Dr. Mohamed Dahman, a bariatric surgeon practicing at Mercy Health Weight Management Solutions, discusses weight loss, bariatric surgery, and how to eat healthy in social situations with radio personality Mike McConnell on 700WLW’s Mercy Health Medical Minute podcast.
Mike McConnell: I imagine business is brisk for you, since Americans are getting larger and larger all the time. And not just Americans, it’s a global issue.
Dr. Dahman: Speaking locally, the CDC has been tracking our obesity rates for the past 30 years, and they expect that by the year 2025, almost 50 percent of the population will be obese. In the Tristate area, one in every three people is obese. If you look at obesity rates and diabetes rates, they are going hand in hand. Obesity comes with the bad price of many medical conditions that can affect our bodies.
Mike McConnell: I got out of high school in the 70’s, and if I go back and flip through a yearbook candid photos of students anywhere on the campus you are hard pressed to find anyone who is overweight. Today I would imagine 50 percent of high school student are. In a short span of time, we’ve grown by leaps and bounds.
Dr. Dahman: There are a lot of things that happened in that period of time. There have been changes culturally in how we eat, how we exercise, and how we’re managing stress. All of this has effected the obesity epidemic in our country.
Mike McConnell: I blame the drive through window because you don’t even have to stand up to get your food.
Dr. Dahman: That’s a good point, and one that we try to share with our patients. We tell them it starts with you. You need to have time for yourself. If you look at our fast-paced lifestyles, we are always running. But, you need to make time for yourself, time to eat, to sleep, to exercise, and to relax. And if we can start carving out time for ourselves, I think we can start seeing that change happen.

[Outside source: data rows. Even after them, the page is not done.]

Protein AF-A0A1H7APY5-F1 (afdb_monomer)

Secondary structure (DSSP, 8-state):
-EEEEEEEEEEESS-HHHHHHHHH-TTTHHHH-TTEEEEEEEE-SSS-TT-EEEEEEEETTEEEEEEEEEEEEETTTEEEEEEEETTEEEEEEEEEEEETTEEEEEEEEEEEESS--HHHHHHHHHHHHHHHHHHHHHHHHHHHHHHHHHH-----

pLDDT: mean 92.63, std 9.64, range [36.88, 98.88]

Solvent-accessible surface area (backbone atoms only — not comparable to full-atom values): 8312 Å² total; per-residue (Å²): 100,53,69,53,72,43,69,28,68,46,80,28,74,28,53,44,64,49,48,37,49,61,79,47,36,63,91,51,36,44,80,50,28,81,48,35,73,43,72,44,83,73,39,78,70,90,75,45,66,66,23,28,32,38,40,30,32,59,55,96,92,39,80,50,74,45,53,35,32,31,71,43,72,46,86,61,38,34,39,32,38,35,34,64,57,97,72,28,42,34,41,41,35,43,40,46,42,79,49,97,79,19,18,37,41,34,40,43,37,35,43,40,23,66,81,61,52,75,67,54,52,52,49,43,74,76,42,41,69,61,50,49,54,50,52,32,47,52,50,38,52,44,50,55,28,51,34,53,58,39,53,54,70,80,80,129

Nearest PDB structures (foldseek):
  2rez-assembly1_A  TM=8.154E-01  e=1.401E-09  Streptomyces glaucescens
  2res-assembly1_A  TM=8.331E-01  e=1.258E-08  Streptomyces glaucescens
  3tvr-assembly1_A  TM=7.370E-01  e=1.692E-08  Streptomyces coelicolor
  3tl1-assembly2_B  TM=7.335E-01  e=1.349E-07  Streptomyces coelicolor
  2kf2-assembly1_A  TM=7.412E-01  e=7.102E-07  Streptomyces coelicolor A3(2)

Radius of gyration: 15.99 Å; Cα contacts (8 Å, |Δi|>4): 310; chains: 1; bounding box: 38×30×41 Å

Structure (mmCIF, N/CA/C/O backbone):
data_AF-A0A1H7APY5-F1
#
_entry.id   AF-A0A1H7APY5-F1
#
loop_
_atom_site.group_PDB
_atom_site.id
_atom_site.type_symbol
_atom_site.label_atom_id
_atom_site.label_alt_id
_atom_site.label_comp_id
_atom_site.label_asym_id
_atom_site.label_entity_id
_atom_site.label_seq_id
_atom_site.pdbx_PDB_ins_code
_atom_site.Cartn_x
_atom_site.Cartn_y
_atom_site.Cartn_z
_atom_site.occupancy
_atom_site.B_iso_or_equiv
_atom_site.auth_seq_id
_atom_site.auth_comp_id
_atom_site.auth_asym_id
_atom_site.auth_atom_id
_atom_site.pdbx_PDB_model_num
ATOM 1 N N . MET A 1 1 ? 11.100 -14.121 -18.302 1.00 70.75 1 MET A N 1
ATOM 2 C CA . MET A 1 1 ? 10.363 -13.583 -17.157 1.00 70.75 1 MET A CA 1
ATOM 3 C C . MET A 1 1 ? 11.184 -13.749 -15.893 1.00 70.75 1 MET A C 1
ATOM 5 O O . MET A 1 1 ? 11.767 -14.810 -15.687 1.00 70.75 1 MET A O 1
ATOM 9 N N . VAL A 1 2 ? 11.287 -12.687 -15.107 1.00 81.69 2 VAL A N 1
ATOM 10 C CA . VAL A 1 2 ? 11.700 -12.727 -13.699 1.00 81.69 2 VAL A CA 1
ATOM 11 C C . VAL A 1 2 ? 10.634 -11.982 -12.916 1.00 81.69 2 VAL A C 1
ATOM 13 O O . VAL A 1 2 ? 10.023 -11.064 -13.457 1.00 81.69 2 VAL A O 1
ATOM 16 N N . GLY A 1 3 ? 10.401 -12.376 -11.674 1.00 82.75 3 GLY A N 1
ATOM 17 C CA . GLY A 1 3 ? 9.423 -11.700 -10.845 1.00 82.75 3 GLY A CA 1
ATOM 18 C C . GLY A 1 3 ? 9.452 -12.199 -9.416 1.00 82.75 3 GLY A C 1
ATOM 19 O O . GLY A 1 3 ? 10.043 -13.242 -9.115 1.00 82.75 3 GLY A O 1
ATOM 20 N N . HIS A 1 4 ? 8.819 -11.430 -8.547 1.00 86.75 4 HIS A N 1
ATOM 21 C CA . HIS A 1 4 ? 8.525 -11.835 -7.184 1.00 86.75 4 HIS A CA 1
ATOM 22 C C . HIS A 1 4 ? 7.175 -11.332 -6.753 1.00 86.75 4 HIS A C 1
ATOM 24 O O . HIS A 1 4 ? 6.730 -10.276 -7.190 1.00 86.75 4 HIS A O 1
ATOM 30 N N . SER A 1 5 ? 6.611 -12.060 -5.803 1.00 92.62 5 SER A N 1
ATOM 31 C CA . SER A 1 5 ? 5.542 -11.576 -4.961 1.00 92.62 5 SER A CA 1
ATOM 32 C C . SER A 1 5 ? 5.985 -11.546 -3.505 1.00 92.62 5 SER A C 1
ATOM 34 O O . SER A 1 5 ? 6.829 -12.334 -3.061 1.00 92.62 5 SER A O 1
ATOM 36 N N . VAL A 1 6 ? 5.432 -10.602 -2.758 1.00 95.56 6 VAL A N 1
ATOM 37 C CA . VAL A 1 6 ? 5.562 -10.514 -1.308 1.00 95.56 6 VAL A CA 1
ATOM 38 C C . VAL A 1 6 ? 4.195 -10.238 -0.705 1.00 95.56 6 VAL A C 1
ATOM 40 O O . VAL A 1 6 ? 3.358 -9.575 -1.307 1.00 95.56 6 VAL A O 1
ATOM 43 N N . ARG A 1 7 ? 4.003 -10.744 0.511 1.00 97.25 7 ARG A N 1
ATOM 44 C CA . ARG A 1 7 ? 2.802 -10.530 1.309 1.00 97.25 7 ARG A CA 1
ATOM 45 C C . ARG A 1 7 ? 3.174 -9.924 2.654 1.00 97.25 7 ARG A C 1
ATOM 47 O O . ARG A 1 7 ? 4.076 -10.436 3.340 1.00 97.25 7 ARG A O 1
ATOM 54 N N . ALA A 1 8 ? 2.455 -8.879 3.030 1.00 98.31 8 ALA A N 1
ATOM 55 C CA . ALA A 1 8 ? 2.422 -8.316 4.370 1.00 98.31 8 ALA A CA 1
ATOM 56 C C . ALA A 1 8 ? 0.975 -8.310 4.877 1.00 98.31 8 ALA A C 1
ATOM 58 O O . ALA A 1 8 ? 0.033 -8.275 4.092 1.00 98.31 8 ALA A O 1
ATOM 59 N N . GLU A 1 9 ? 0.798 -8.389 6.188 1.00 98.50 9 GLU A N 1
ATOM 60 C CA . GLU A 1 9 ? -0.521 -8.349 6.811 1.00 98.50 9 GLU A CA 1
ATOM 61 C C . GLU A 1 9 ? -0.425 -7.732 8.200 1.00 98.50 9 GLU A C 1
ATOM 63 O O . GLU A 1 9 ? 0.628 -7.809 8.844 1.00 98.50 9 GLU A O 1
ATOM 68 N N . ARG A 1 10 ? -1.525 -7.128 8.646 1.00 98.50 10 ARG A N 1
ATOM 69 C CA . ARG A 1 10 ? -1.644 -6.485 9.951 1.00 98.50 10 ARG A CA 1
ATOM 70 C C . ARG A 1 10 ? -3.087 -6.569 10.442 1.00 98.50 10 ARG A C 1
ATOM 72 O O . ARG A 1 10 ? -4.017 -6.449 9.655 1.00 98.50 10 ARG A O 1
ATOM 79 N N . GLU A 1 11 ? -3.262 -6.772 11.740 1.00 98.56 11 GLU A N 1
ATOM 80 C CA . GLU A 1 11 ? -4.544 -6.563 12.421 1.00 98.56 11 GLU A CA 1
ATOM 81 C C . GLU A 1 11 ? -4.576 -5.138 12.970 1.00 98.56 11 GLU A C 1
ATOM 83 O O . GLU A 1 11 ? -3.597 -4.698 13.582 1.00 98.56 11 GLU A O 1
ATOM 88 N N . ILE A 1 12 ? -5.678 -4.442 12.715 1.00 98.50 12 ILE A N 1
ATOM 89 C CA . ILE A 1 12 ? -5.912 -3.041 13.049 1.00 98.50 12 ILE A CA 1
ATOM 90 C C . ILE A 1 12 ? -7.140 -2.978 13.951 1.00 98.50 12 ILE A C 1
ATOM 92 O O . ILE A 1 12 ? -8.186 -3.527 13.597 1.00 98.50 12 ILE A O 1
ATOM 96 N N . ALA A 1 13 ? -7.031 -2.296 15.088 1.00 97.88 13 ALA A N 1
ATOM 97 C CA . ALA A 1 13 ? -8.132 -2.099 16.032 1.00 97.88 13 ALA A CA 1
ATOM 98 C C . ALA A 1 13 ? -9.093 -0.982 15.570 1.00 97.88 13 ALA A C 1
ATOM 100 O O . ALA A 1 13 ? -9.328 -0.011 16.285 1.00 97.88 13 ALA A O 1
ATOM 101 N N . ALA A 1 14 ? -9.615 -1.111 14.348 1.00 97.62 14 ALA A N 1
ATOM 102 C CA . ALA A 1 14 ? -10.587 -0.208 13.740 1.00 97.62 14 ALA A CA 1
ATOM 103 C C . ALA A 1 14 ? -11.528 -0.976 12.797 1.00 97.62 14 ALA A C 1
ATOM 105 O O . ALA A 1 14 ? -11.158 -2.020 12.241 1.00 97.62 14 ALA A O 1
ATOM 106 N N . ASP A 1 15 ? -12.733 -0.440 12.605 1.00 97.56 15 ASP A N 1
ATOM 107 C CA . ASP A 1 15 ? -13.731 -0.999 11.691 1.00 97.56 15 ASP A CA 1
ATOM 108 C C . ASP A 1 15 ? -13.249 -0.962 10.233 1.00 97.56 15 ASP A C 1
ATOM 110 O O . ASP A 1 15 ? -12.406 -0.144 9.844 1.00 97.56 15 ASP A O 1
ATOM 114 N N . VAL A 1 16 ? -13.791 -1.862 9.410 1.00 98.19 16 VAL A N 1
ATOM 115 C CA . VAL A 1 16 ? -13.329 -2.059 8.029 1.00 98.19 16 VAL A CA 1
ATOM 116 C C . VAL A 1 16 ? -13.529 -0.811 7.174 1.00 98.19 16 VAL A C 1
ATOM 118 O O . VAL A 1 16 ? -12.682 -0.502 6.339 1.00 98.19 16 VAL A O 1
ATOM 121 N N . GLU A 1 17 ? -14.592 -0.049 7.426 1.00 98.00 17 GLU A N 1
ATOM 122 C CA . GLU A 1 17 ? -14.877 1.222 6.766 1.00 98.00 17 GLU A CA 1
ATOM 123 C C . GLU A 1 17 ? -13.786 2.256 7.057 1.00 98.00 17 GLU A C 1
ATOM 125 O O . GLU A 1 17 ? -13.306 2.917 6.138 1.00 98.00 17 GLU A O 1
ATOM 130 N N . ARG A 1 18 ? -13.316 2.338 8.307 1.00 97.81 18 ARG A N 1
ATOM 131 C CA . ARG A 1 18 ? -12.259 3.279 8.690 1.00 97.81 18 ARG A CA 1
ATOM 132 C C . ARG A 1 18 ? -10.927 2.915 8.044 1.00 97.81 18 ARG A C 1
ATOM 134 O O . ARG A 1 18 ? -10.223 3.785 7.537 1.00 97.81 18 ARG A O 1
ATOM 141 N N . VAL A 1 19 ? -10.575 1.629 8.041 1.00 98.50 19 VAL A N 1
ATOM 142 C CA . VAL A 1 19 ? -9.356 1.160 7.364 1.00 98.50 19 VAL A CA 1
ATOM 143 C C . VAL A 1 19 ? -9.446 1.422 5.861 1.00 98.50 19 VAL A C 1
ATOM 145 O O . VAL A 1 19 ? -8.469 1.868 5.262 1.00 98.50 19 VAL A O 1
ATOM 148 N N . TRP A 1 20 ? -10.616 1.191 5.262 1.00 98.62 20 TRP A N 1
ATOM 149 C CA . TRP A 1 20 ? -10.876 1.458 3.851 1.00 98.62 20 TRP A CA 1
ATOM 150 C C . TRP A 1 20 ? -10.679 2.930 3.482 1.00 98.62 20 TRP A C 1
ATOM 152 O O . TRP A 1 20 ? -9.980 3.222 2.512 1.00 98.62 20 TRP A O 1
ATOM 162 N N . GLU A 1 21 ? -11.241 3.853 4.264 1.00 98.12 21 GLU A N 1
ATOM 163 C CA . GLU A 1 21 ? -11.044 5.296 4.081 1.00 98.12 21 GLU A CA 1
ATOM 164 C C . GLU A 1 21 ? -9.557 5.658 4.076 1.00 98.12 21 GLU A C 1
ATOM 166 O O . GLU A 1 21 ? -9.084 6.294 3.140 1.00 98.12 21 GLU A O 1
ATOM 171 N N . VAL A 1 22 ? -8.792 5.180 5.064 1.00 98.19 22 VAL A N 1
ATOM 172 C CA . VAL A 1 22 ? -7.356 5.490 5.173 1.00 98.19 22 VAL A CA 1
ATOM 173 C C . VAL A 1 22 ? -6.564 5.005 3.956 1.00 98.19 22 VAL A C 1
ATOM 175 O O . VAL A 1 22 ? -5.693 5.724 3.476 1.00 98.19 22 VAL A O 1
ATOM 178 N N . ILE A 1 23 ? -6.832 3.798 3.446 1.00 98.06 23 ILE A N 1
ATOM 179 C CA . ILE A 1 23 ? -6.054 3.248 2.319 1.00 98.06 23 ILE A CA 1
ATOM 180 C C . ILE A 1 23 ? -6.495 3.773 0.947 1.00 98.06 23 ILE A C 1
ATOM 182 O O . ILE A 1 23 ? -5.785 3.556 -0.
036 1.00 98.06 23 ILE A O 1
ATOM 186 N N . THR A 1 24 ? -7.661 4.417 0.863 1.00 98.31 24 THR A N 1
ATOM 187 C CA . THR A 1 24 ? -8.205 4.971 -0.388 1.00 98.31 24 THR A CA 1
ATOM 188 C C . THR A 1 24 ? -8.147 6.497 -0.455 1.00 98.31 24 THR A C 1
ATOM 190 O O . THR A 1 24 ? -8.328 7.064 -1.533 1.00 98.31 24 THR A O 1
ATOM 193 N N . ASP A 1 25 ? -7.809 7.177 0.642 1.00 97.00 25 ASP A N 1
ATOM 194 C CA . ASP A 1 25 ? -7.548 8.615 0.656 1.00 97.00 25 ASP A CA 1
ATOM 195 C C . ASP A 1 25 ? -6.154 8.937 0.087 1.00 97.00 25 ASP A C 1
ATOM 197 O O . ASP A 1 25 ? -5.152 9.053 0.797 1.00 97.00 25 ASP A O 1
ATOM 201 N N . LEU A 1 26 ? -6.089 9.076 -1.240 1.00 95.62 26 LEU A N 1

Mike McConnell: The rule used to be, if you’re cooking at home, don’t make portions any larger than you would get in a restaurant. Because restaurant portions used to be more reasonable than they are today.

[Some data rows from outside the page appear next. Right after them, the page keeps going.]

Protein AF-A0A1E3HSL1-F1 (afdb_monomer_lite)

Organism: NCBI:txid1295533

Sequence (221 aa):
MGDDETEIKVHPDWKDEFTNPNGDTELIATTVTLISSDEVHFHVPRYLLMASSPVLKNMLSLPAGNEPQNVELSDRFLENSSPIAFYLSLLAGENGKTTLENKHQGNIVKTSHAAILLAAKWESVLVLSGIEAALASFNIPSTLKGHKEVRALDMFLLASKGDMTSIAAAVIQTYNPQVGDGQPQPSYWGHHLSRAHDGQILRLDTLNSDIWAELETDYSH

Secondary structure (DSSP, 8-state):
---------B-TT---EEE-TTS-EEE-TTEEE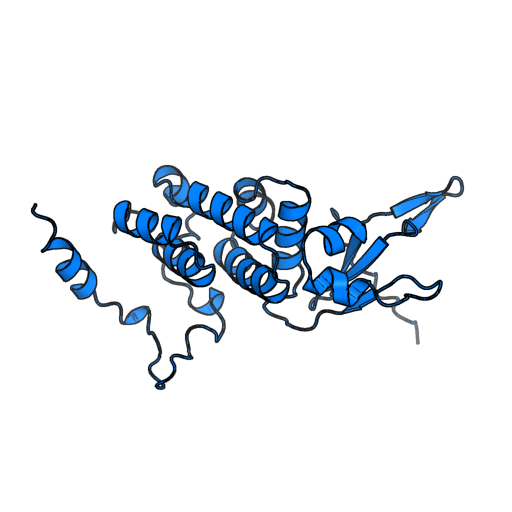EE-TT--EEEEEHHHHHHH-HHHHHHHTS---SS-EEEE---TTTSSHHHHHHHHHHHTT--HHHHHHHHSTT-HHHHHHHHHHHHHHTT-HHHHHHHHHHHHHHTSHHHHTT-TT--HHHHHHHHHHTT-HHHHHHHHHT--TTS--PPP-GGGGGGGGS--TTS----GGGS-HHHHHHTTSS---

pLDDT: mean 77.84, std 20.53, range [27.3, 98.19]

Structure (mmCIF, N/CA/C/O backbone):
data_AF-A0A1E3HSL1-F1
#
_entry.id   AF-A0A1E3HSL1-F1
#
loop_
_atom_site.group_PDB
_atom_site.id
_atom_site.type_symbol
_atom_site.label_atom_id
_atom_site.label_alt_id
_atom_site.label_comp_id
_atom_site.label_asym_id
_atom_site.label_entity_id
_atom_site.label_seq_id
_atom_site.pdbx_PDB_ins_code
_atom_site.Cartn_x
_atom_site.Cartn_y
_atom_site.Cartn_z
_atom_site.occupancy
_atom_site.B_iso_or_equiv
_atom_site.auth_seq_id
_atom_site.auth_comp_id
_atom_site.auth_asym_id
_atom_site.auth_atom_id
_atom_site.pdbx_PDB_model_num
ATOM 1 N N . MET A 1 1 ? 6.777 19.178 37.299 1.00 41.84 1 MET A N 1
ATOM 2 C CA . MET A 1 1 ? 6.794 18.199 36.200 1.00 41.84 1 MET A CA 1
ATOM 3 C C . MET A 1 1 ? 5.545 18.496 35.414 1.00 41.84 1 MET A C 1
ATOM 5 O O . MET A 1 1 ? 4.472 18.242 35.935 1.00 41.84 1 MET A O 1
ATOM 9 N N . GLY A 1 2 ? 5.679 19.244 34.320 1.00 43.75 2 GLY A N 1
ATOM 10 C CA . GLY A 1 2 ? 4.563 19.426 33.400 1.00 43.75 2 GLY A CA 1
ATOM 11 C C . GLY A 1 2 ? 4.484 18.153 32.581 1.00 43.75 2 GLY A C 1
ATOM 12 O O . GLY A 1 2 ? 5.512 17.746 32.039 1.00 43.75 2 GLY A O 1
ATOM 13 N N . ASP A 1 3 ? 3.326 17.506 32.592 1.00 47.16 3 ASP A N 1
ATOM 14 C CA . ASP A 1 3 ? 2.992 16.519 31.579 1.00 47.16 3 ASP A CA 1
ATOM 15 C C . ASP A 1 3 ? 3.038 17.267 30.246 1.00 47.16 3 ASP A C 1
ATOM 17 O O . ASP A 1 3 ? 2.226 18.153 29.983 1.00 47.16 3 ASP A O 1
ATOM 21 N N . ASP A 1 4 ? 4.092 17.011 29.478 1.00 49.62 4 ASP A N 1
ATOM 22 C CA . ASP A 1 4 ? 4.182 17.436 28.091 1.00 49.62 4 ASP A CA 1
ATOM 23 C C . ASP A 1 4 ? 3.154 16.558 27.371 1.00 49.62 4 ASP A C 1
ATOM 25 O O . ASP A 1 4 ? 3.430 15.399 27.062 1.00 49.62 4 ASP A O 1
ATOM 29 N N . GLU A 1 5 ? 1.914 17.045 27.255 1.00 55.94 5 GLU A N 1
ATOM 30 C CA . GLU A 1 5 ? 0.888 16.424 26.420 1.00 55.94 5 GLU A CA 1
ATOM 31 C C . GLU A 1 5 ? 1.414 16.460 24.986 1.00 55.94 5 GLU A C 1
ATOM 33 O O . GLU A 1 5 ? 1.246 17.430 24.250 1.00 55.94 5 GLU A O 1
ATOM 38 N N . THR A 1 6 ? 2.137 15.408 24.612 1.00 62.28 6 THR A N 1
ATOM 39 C CA . THR A 1 6 ? 2.592 15.178 23.250 1.00 62.28 6 THR A CA 1
ATOM 40 C C . THR A 1 6 ? 1.369 15.184 22.348 1.00 62.28 6 THR A C 1
ATOM 42 O O . THR A 1 6 ? 0.518 14.298 22.444 1.00 62.28 6 THR A O 1
ATOM 45 N N . GLU A 1 7 ? 1.268 16.212 21.509 1.00 81.06 7 GLU A N 1
ATOM 46 C CA . GLU A 1 7 ? 0.158 16.405 20.584 1.00 81.06 7 GLU A CA 1
ATOM 47 C C . GLU A 1 7 ? 0.014 15.164 19.692 1.00 81.06 7 GLU A C 1
ATOM 49 O O . GLU A 1 7 ? 0.948 14.774 18.985 1.00 81.06 7 GLU A O 1
ATOM 54 N N . ILE A 1 8 ? -1.155 14.519 19.743 1.00 86.38 8 ILE A N 1
ATOM 55 C CA . ILE A 1 8 ? -1.431 13.323 18.946 1.00 86.38 8 ILE A CA 1
ATOM 56 C C . ILE A 1 8 ? -1.427 13.711 17.467 1.00 86.38 8 ILE A C 1
ATOM 58 O O . ILE A 1 8 ? -2.270 14.472 16.990 1.00 86.38 8 ILE A O 1
ATOM 62 N N . LYS A 1 9 ? -0.487 13.143 16.711 1.00 93.44 9 LYS A N 1
ATOM 63 C CA . LYS A 1 9 ? -0.369 13.393 15.277 1.00 93.44 9 LYS A CA 1
ATOM 64 C C . LYS A 1 9 ? -1.397 12.569 14.504 1.00 93.44 9 LYS A C 1
ATOM 66 O O . LYS A 1 9 ? -1.157 11.407 14.180 1.00 93.44 9 LYS A O 1
ATOM 71 N N . VAL A 1 10 ? -2.519 13.187 14.151 1.00 93.12 10 VAL A N 1
ATOM 72 C CA . VAL A 1 10 ? -3.550 12.583 13.290 1.00 93.12 10 VAL A CA 1
ATOM 73 C C . VAL A 1 10 ? -3.261 12.875 11.816 1.00 93.12 10 VAL A C 1
ATOM 75 O O . VAL A 1 10 ? -2.946 14.008 11.441 1.00 93.12 10 VAL A O 1
ATOM 78 N N . HIS A 1 11 ? -3.369 11.863 10.955 1.00 94.88 11 HIS A N 1
ATOM 79 C CA . HIS A 1 11 ? -3.178 12.034 9.517 1.00 94.88 11 HIS A CA 1
ATOM 80 C C . HIS A 1 11 ? -4.266 12.958 8.923 1.00 94.88 11 HIS A C 1
ATOM 82 O O . HIS A 1 11 ? -5.452 12.745 9.178 1.00 94.88 11 HIS A O 1
ATOM 88 N N . PRO A 1 12 ? -3.914 13.960 8.091 1.00 91.44 12 PRO A N 1
ATOM 89 C CA . PRO A 1 12 ? -4.860 14.981 7.627 1.00 91.44 12 PRO A CA 1
ATOM 90 C C . PRO A 1 12 ? -6.047 14.419 6.833 1.00 91.44 12 PRO A C 1
ATOM 92 O O . PRO A 1 12 ? -7.157 14.922 6.980 1.00 91.44 12 PRO A O 1
ATOM 95 N N . ASP A 1 13 ? -5.814 13.368 6.044 1.00 91.12 13 ASP A N 1
ATOM 96 C CA . ASP A 1 13 ? -6.839 12.739 5.197 1.00 91.12 13 ASP A CA 1
ATOM 97 C C . ASP A 1 13 ? -7.677 11.661 5.921 1.00 91.12 13 ASP A C 1
ATOM 99 O O . ASP A 1 13 ? -8.661 11.186 5.364 1.00 91.12 13 ASP A O 1
ATOM 103 N N . TRP A 1 14 ? -7.301 11.249 7.141 1.00 91.25 14 TRP A N 1
ATOM 104 C CA . TRP A 1 14 ? -7.882 10.082 7.831 1.00 91.25 14 TRP A CA 1
ATOM 105 C C . TRP A 1 14 ? -8.286 10.425 9.263 1.00 91.25 14 TRP A C 1
ATOM 107 O O . TRP A 1 14 ? -7.635 10.000 10.220 1.00 91.25 14 TRP A O 1
ATOM 117 N N . LYS A 1 15 ? -9.349 11.228 9.389 1.00 87.88 15 LYS A N 1
ATOM 118 C CA . LYS A 1 15 ? -9.834 11.736 10.679 1.00 87.88 15 LYS A CA 1
ATOM 119 C C . LYS A 1 15 ? -11.160 11.148 11.165 1.00 87.88 15 LYS A C 1
ATOM 121 O O . LYS A 1 15 ? -11.400 11.233 12.354 1.00 87.88 15 LYS A O 1
ATOM 126 N N . ASP A 1 16 ? -11.964 10.542 10.283 1.00 82.00 16 ASP A N 1
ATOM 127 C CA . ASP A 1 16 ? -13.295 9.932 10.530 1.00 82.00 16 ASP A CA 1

Dr. Dahman: Exactly, so one thing we always tell our patients is be prepared. Look at the menu ahead of time, and see if there are lighter options or half portions. If they don’t have those options available, ask for a box with your order. When the meal comes set half of it aside so that it becomes your lunch the next day.
Another point to being prepared is being aware of what you’re drinking. When you are getting free refills, you may drink a lot of pop. The carbonation from the pop stretches your stomach causing you to eat more.
Along with that, pay attention to some of the things they offer you for free. When you go t a restaurant they give you free bread, or chips and salsa. Since most of the time we’re hungry we indulge and we can eat a lot before the meal even comes.
Mike McConnell: Now, do you only focus on what people are eating? Because a large part of trying to drop some weight is getting exercise, too.
Dr. Dahman: Absolutely, we always say it’s all about balance, eating right, being active and getting time to rest and sleep. If that balance is in place, our patients become very successful in their weight loss journey. We tell our patients that this is a lifelong commitment and that it has multiple phases. The first is preparing to lose the weight, the second is losing the actual weight and then the third phase is maintaining that weight loss.
Mike McConnell: What is one or two of the least healthy things we eat that we eat often? Is it a burger?
Dr. Dahman: I’m not going to lie to you, I like to eat burgers. And so, I’m not going to tell a patient that they can’t eat burgers. Instead maybe we eliminate the bread or the cheese. Take the burger, the actual meat itself and have some vegetables with it. This way, you have cut out a lot of the additional calories but still enjoy the meal. At the end of the day a burger is ground beef so it’s high in protein and if its grilled, most of the fat in it will hopefully be decreased. So a burger isn’t bad, but it depends on how you fix it, how you serve it and the portion.
Mike McConnell: So, you are a bariatric surgeon. I’ve known one or two people who have gone through bariatric surgery who didn’t lose any weight at all. Is this a case of them feeling full but continuing to eat?
Dr. Dahman: So, we always say that surgery is a tool. It’s up to the patient to lose the weight. So, it matters what you’re eating and what you’re drinking. If someone eats solid foods, they will probably feel full. However, if they’re consuming a lot of liquid calories, especially high caloric beverages they may pass through and still cause them to gain the weight. There are a lot of other factors, too. How the patient is prepared before surgery, how the procedure goes and then the follow up after the surgery. We have one of the most successful rates of weight loss in the Tristate area because of the intense follow up that we have for our patents after the surgery.